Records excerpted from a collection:

<<<<

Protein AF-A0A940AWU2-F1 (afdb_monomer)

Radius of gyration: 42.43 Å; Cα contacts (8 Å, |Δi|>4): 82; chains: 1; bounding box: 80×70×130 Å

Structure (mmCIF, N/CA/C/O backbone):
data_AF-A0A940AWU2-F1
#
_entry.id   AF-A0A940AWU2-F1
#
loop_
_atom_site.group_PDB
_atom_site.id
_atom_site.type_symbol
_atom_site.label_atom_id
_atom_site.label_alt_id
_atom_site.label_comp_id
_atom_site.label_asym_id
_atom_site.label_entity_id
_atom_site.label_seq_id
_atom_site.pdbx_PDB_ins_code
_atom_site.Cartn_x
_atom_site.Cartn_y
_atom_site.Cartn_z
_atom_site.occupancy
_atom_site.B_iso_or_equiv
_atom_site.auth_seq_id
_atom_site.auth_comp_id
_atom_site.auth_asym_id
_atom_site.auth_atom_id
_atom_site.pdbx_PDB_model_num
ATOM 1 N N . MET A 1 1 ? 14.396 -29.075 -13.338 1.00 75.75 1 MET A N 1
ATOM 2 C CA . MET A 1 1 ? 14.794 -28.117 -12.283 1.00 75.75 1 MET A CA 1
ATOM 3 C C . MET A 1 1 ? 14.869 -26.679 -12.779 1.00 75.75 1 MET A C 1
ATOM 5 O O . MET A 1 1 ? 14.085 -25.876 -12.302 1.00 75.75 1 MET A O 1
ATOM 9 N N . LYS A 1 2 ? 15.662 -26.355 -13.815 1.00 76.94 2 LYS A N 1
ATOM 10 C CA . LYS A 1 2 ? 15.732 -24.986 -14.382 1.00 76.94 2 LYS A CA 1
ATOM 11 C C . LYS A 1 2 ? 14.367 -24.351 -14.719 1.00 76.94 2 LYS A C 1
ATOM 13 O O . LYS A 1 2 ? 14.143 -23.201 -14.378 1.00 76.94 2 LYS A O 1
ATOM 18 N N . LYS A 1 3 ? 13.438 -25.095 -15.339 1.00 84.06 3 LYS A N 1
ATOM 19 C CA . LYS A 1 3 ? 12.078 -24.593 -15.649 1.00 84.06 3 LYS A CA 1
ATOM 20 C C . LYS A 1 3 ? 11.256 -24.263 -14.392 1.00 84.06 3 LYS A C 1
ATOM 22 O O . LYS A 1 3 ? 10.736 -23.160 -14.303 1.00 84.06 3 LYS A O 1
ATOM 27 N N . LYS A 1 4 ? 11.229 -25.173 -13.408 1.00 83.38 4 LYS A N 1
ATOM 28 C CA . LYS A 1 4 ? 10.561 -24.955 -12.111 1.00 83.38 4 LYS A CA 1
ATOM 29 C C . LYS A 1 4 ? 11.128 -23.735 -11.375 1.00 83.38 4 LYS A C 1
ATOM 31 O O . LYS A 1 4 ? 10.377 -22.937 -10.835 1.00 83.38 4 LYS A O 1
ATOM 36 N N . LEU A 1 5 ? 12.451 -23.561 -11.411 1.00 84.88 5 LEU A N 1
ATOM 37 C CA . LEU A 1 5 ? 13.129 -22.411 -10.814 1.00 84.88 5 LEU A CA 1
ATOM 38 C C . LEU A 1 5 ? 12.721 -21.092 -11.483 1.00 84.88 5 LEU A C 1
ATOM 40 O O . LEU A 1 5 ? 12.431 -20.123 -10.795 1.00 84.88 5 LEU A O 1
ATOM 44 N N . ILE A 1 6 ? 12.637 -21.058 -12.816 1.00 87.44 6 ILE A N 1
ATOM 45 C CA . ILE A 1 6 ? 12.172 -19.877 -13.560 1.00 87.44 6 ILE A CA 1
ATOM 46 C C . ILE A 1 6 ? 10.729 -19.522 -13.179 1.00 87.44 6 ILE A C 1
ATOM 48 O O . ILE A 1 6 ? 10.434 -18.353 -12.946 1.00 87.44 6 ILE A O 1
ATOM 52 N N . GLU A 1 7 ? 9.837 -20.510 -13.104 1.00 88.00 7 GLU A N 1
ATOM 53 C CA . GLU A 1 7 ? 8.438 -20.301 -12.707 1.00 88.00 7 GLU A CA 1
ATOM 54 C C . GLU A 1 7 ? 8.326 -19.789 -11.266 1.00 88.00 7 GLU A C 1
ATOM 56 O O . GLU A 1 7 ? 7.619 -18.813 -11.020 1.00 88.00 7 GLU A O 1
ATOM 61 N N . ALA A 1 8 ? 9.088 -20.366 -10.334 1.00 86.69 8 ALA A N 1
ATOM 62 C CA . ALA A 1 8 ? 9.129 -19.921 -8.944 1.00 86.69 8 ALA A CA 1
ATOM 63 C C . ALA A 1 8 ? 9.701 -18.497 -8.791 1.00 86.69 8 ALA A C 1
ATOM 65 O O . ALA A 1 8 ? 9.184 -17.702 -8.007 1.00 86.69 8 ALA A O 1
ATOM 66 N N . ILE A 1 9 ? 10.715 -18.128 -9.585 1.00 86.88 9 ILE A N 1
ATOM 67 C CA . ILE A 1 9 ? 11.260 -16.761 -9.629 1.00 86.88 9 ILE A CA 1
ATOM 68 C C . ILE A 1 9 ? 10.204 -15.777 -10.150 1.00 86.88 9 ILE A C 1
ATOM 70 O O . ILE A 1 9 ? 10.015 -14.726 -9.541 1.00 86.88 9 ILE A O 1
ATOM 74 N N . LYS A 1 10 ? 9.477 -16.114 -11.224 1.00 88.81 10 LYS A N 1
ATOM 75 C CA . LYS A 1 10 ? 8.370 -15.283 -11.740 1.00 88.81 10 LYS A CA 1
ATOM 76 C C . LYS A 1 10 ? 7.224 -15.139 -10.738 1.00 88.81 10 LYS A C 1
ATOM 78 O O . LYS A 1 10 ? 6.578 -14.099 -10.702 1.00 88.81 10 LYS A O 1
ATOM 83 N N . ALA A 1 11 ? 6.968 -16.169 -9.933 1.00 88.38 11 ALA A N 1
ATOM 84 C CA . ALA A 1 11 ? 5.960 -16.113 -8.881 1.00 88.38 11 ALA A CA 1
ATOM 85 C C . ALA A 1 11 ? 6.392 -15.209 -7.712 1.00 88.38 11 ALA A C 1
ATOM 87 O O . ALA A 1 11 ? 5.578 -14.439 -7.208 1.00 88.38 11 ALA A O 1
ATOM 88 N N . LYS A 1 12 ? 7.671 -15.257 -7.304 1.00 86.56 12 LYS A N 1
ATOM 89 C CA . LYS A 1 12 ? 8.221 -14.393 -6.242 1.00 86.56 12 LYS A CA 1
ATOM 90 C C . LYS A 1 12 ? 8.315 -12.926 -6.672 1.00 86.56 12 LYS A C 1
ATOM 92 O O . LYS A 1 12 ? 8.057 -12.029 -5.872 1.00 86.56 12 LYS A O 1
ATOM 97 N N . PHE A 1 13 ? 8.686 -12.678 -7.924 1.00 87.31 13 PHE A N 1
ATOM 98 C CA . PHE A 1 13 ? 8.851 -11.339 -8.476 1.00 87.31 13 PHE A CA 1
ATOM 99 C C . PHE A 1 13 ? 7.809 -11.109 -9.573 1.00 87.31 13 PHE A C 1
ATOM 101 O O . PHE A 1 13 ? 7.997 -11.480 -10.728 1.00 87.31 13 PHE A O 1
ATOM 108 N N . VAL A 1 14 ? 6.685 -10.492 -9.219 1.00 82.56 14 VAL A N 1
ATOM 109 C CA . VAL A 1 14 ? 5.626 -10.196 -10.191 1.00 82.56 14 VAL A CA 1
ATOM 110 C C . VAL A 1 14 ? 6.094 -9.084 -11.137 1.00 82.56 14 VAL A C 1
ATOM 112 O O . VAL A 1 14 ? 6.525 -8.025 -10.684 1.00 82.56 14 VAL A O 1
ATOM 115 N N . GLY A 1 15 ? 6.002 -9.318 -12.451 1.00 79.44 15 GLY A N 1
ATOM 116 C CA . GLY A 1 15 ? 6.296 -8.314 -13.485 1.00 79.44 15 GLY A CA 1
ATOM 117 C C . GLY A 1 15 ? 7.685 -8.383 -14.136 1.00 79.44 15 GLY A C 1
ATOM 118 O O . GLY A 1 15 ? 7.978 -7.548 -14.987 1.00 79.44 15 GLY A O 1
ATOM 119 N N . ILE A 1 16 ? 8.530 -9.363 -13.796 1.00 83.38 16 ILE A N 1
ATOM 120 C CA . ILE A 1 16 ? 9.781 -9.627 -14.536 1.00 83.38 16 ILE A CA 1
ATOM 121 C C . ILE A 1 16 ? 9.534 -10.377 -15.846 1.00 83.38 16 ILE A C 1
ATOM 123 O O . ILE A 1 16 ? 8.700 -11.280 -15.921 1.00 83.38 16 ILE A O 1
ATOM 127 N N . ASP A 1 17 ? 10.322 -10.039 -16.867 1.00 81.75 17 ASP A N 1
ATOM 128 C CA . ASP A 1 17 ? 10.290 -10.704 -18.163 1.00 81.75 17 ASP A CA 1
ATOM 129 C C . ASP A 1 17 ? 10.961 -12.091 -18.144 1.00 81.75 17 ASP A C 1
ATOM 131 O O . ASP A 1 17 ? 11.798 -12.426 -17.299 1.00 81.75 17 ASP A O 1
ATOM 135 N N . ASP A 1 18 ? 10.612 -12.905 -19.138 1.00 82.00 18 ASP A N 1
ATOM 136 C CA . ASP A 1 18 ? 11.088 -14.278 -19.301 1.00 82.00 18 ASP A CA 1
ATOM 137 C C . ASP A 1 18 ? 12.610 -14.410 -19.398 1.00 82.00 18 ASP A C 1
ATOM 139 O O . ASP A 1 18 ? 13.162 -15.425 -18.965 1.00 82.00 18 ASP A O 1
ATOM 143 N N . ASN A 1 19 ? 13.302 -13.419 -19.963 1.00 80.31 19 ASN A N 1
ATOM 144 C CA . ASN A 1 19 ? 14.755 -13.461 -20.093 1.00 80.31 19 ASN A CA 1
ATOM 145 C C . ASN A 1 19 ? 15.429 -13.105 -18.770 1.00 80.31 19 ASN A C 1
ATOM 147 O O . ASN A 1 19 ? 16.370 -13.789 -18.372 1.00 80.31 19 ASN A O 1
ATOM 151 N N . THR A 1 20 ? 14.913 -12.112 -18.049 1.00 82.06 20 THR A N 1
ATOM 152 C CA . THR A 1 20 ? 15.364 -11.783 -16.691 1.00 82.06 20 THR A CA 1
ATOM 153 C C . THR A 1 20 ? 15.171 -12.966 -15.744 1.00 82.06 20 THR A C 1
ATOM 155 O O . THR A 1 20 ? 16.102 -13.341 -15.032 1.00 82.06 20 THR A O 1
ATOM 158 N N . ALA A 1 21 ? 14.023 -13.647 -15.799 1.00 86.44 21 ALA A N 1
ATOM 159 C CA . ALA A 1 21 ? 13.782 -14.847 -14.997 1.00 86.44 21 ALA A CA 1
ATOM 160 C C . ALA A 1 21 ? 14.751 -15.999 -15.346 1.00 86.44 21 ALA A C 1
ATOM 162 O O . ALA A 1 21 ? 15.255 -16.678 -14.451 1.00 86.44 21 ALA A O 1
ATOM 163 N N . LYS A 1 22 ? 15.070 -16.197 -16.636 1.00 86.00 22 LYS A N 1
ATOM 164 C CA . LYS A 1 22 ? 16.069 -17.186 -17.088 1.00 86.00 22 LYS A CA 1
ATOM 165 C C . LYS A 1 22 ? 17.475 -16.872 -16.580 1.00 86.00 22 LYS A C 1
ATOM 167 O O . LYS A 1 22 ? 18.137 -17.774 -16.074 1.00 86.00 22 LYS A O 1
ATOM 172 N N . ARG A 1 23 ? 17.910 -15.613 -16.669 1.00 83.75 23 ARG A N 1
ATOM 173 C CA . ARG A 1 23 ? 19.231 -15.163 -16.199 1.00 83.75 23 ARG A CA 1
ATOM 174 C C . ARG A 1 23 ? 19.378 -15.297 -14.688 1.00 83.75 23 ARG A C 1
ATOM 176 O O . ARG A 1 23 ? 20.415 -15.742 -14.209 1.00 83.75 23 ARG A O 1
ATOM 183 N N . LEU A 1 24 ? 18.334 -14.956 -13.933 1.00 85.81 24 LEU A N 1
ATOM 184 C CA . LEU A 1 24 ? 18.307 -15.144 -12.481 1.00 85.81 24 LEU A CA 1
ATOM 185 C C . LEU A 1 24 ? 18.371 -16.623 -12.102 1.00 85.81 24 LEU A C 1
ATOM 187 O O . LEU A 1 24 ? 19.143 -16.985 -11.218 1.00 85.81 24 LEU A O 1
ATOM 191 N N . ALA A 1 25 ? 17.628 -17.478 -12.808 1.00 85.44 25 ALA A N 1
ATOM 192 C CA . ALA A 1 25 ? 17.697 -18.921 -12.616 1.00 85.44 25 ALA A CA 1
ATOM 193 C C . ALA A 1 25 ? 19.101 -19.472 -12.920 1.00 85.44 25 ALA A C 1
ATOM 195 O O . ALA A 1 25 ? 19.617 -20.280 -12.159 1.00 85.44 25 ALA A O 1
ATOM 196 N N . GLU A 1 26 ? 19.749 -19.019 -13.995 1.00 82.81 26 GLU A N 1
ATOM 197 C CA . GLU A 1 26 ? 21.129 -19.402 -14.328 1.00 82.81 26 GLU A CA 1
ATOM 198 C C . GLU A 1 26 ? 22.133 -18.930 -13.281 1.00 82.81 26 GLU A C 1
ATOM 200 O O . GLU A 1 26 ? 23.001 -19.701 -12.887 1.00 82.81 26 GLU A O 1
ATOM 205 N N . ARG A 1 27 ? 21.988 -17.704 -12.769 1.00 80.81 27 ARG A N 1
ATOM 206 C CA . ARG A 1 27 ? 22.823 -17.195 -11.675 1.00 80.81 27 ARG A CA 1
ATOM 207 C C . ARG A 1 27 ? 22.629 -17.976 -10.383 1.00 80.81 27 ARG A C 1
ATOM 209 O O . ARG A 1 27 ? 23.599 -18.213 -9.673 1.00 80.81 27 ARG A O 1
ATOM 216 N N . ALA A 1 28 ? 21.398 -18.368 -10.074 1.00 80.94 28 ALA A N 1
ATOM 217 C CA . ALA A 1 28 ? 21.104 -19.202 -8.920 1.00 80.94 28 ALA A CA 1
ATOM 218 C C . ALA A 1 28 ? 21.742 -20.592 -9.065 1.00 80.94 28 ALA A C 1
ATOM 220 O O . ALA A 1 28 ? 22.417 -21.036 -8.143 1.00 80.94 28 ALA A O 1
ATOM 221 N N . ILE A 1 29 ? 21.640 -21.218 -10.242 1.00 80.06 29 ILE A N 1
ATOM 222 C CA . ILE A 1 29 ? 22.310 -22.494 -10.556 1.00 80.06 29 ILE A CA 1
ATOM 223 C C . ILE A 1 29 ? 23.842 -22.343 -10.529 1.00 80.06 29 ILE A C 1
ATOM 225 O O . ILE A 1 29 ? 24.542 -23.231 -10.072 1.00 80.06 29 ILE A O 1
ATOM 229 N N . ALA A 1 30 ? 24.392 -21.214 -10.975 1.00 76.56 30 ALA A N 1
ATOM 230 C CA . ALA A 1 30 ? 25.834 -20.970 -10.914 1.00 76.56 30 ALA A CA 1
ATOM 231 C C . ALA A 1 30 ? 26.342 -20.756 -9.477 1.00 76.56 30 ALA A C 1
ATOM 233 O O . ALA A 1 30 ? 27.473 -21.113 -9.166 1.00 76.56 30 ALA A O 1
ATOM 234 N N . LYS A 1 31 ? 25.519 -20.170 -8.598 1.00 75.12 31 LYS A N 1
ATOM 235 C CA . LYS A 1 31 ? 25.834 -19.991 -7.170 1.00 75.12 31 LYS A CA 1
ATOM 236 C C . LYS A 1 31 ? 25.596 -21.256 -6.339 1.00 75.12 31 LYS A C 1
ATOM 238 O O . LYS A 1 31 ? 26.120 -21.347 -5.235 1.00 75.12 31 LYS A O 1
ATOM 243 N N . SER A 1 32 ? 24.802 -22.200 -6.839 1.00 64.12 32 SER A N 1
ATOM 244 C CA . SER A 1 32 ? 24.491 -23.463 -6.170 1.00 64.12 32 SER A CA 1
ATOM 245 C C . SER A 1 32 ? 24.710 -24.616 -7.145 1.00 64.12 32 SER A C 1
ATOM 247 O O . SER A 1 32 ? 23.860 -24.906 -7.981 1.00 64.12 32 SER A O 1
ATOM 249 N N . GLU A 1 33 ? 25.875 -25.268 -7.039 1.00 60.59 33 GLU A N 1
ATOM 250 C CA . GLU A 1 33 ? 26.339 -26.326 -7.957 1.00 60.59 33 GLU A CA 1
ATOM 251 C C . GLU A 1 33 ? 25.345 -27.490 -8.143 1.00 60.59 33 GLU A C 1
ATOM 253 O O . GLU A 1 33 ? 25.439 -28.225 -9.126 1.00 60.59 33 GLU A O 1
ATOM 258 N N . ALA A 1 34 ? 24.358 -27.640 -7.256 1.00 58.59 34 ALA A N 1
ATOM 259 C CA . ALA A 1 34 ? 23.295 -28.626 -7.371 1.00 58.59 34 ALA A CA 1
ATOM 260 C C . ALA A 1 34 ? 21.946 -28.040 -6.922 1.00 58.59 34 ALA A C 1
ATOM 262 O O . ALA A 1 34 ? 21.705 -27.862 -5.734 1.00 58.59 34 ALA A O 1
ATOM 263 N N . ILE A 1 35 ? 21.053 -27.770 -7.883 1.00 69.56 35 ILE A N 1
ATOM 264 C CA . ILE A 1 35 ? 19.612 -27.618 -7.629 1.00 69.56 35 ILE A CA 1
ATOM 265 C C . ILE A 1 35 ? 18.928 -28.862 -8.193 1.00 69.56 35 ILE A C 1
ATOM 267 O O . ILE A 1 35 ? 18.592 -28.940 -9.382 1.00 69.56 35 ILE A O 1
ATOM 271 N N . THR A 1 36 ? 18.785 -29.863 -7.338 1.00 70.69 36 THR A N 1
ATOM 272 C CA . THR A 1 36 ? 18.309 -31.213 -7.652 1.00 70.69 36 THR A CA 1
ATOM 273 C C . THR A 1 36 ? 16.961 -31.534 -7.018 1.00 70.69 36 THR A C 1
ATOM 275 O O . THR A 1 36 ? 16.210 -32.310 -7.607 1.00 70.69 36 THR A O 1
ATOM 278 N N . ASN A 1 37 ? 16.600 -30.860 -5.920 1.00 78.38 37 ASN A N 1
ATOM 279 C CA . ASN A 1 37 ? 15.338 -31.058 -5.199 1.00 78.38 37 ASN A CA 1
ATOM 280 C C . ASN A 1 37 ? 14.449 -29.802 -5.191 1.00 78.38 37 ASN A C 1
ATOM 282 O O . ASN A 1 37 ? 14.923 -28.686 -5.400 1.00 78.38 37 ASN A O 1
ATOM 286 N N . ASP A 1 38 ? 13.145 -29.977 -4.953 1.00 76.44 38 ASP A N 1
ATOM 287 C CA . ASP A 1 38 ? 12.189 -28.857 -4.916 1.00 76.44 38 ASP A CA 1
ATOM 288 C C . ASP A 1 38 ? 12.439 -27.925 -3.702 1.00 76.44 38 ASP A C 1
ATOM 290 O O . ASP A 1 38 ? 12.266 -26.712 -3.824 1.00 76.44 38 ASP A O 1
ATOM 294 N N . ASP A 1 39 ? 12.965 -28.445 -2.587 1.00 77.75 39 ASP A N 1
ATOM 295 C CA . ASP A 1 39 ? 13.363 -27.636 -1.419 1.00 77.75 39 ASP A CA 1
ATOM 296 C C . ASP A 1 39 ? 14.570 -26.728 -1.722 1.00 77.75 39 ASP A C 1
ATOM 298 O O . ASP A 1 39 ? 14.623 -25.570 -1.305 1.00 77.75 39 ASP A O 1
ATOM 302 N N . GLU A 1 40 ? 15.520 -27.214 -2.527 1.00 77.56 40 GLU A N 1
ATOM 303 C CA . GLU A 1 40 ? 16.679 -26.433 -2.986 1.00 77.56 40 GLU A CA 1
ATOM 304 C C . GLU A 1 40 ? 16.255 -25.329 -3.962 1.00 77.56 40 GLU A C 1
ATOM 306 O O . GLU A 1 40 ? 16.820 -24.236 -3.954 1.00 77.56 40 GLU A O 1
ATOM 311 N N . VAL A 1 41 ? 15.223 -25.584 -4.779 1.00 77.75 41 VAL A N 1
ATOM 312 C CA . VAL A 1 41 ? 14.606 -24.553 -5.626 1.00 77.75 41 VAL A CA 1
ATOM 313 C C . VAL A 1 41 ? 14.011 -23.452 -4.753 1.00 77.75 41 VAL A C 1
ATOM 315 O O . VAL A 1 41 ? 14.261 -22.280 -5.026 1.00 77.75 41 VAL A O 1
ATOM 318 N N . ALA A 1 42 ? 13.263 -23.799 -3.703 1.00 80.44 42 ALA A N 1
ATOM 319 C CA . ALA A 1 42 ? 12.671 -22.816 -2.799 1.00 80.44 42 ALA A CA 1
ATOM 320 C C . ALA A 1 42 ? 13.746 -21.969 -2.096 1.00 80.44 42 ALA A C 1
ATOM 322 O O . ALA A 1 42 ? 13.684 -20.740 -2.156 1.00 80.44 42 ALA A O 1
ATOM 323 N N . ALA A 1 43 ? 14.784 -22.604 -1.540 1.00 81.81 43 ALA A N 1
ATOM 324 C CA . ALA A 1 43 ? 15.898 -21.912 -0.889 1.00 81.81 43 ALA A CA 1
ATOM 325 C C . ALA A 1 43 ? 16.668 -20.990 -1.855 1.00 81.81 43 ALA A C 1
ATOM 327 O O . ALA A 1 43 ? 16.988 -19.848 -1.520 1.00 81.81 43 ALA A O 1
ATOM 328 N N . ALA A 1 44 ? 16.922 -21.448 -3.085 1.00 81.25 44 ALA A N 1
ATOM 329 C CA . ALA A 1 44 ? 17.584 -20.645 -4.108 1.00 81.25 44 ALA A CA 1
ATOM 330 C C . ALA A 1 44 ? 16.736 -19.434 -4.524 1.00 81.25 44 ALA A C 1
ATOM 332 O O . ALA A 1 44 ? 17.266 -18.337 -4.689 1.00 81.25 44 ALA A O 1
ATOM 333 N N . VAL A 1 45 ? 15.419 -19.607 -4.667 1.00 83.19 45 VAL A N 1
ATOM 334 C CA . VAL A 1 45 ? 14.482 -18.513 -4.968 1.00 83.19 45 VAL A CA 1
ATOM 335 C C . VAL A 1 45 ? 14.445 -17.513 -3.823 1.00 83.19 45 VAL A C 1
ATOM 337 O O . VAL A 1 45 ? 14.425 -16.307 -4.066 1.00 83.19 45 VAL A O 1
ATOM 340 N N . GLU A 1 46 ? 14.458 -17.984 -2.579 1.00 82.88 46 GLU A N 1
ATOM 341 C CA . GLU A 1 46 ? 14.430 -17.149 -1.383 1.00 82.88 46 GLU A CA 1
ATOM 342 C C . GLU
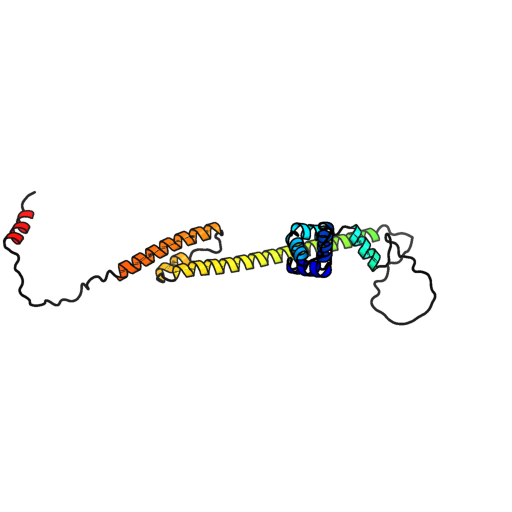 A 1 46 ? 15.698 -16.296 -1.243 1.00 82.88 46 GLU A C 1
ATOM 344 O O . GLU A 1 46 ? 15.590 -15.098 -0.975 1.00 82.88 46 GLU A O 1
ATOM 349 N N . ALA A 1 47 ? 16.862 -16.862 -1.571 1.00 81.31 47 ALA A N 1
ATOM 350 C CA . ALA A 1 47 ? 18.151 -16.172 -1.569 1.00 81.31 47 ALA A CA 1
ATOM 351 C C . ALA A 1 47 ? 18.302 -15.097 -2.665 1.00 81.31 47 ALA A C 1
ATOM 353 O O . ALA A 1 47 ? 19.166 -14.227 -2.551 1.00 81.31 47 ALA A O 1
ATOM 354 N N . ILE A 1 48 ? 17.483 -15.125 -3.725 1.00 84.00 48 ILE A N 1
ATOM 355 C CA . ILE A 1 48 ? 17.479 -14.070 -4.751 1.00 84.00 48 ILE A CA 1
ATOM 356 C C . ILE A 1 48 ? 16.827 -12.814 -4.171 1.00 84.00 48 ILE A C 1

>>>>

[WHAT TO DO]:
What you give back should be only the lines of the records above, starting at the line with "ATOM 350 C CA" and ending at the line with "ATOM 353 O O", restated word for word.

[EXERCISE RESPONSE]:
ATOM 350 C CA . ALA A 1 47 ? 18.151 -16.172 -1.569 1.00 81.31 47 ALA A CA 1
ATOM 351 C C . ALA A 1 47 ? 18.302 -15.097 -2.665 1.00 81.31 47 ALA A C 1
ATOM 353 O O . ALA A 1 47 ? 19.166 -14.227 -2.551 1.00 81.31 47 ALA A O 1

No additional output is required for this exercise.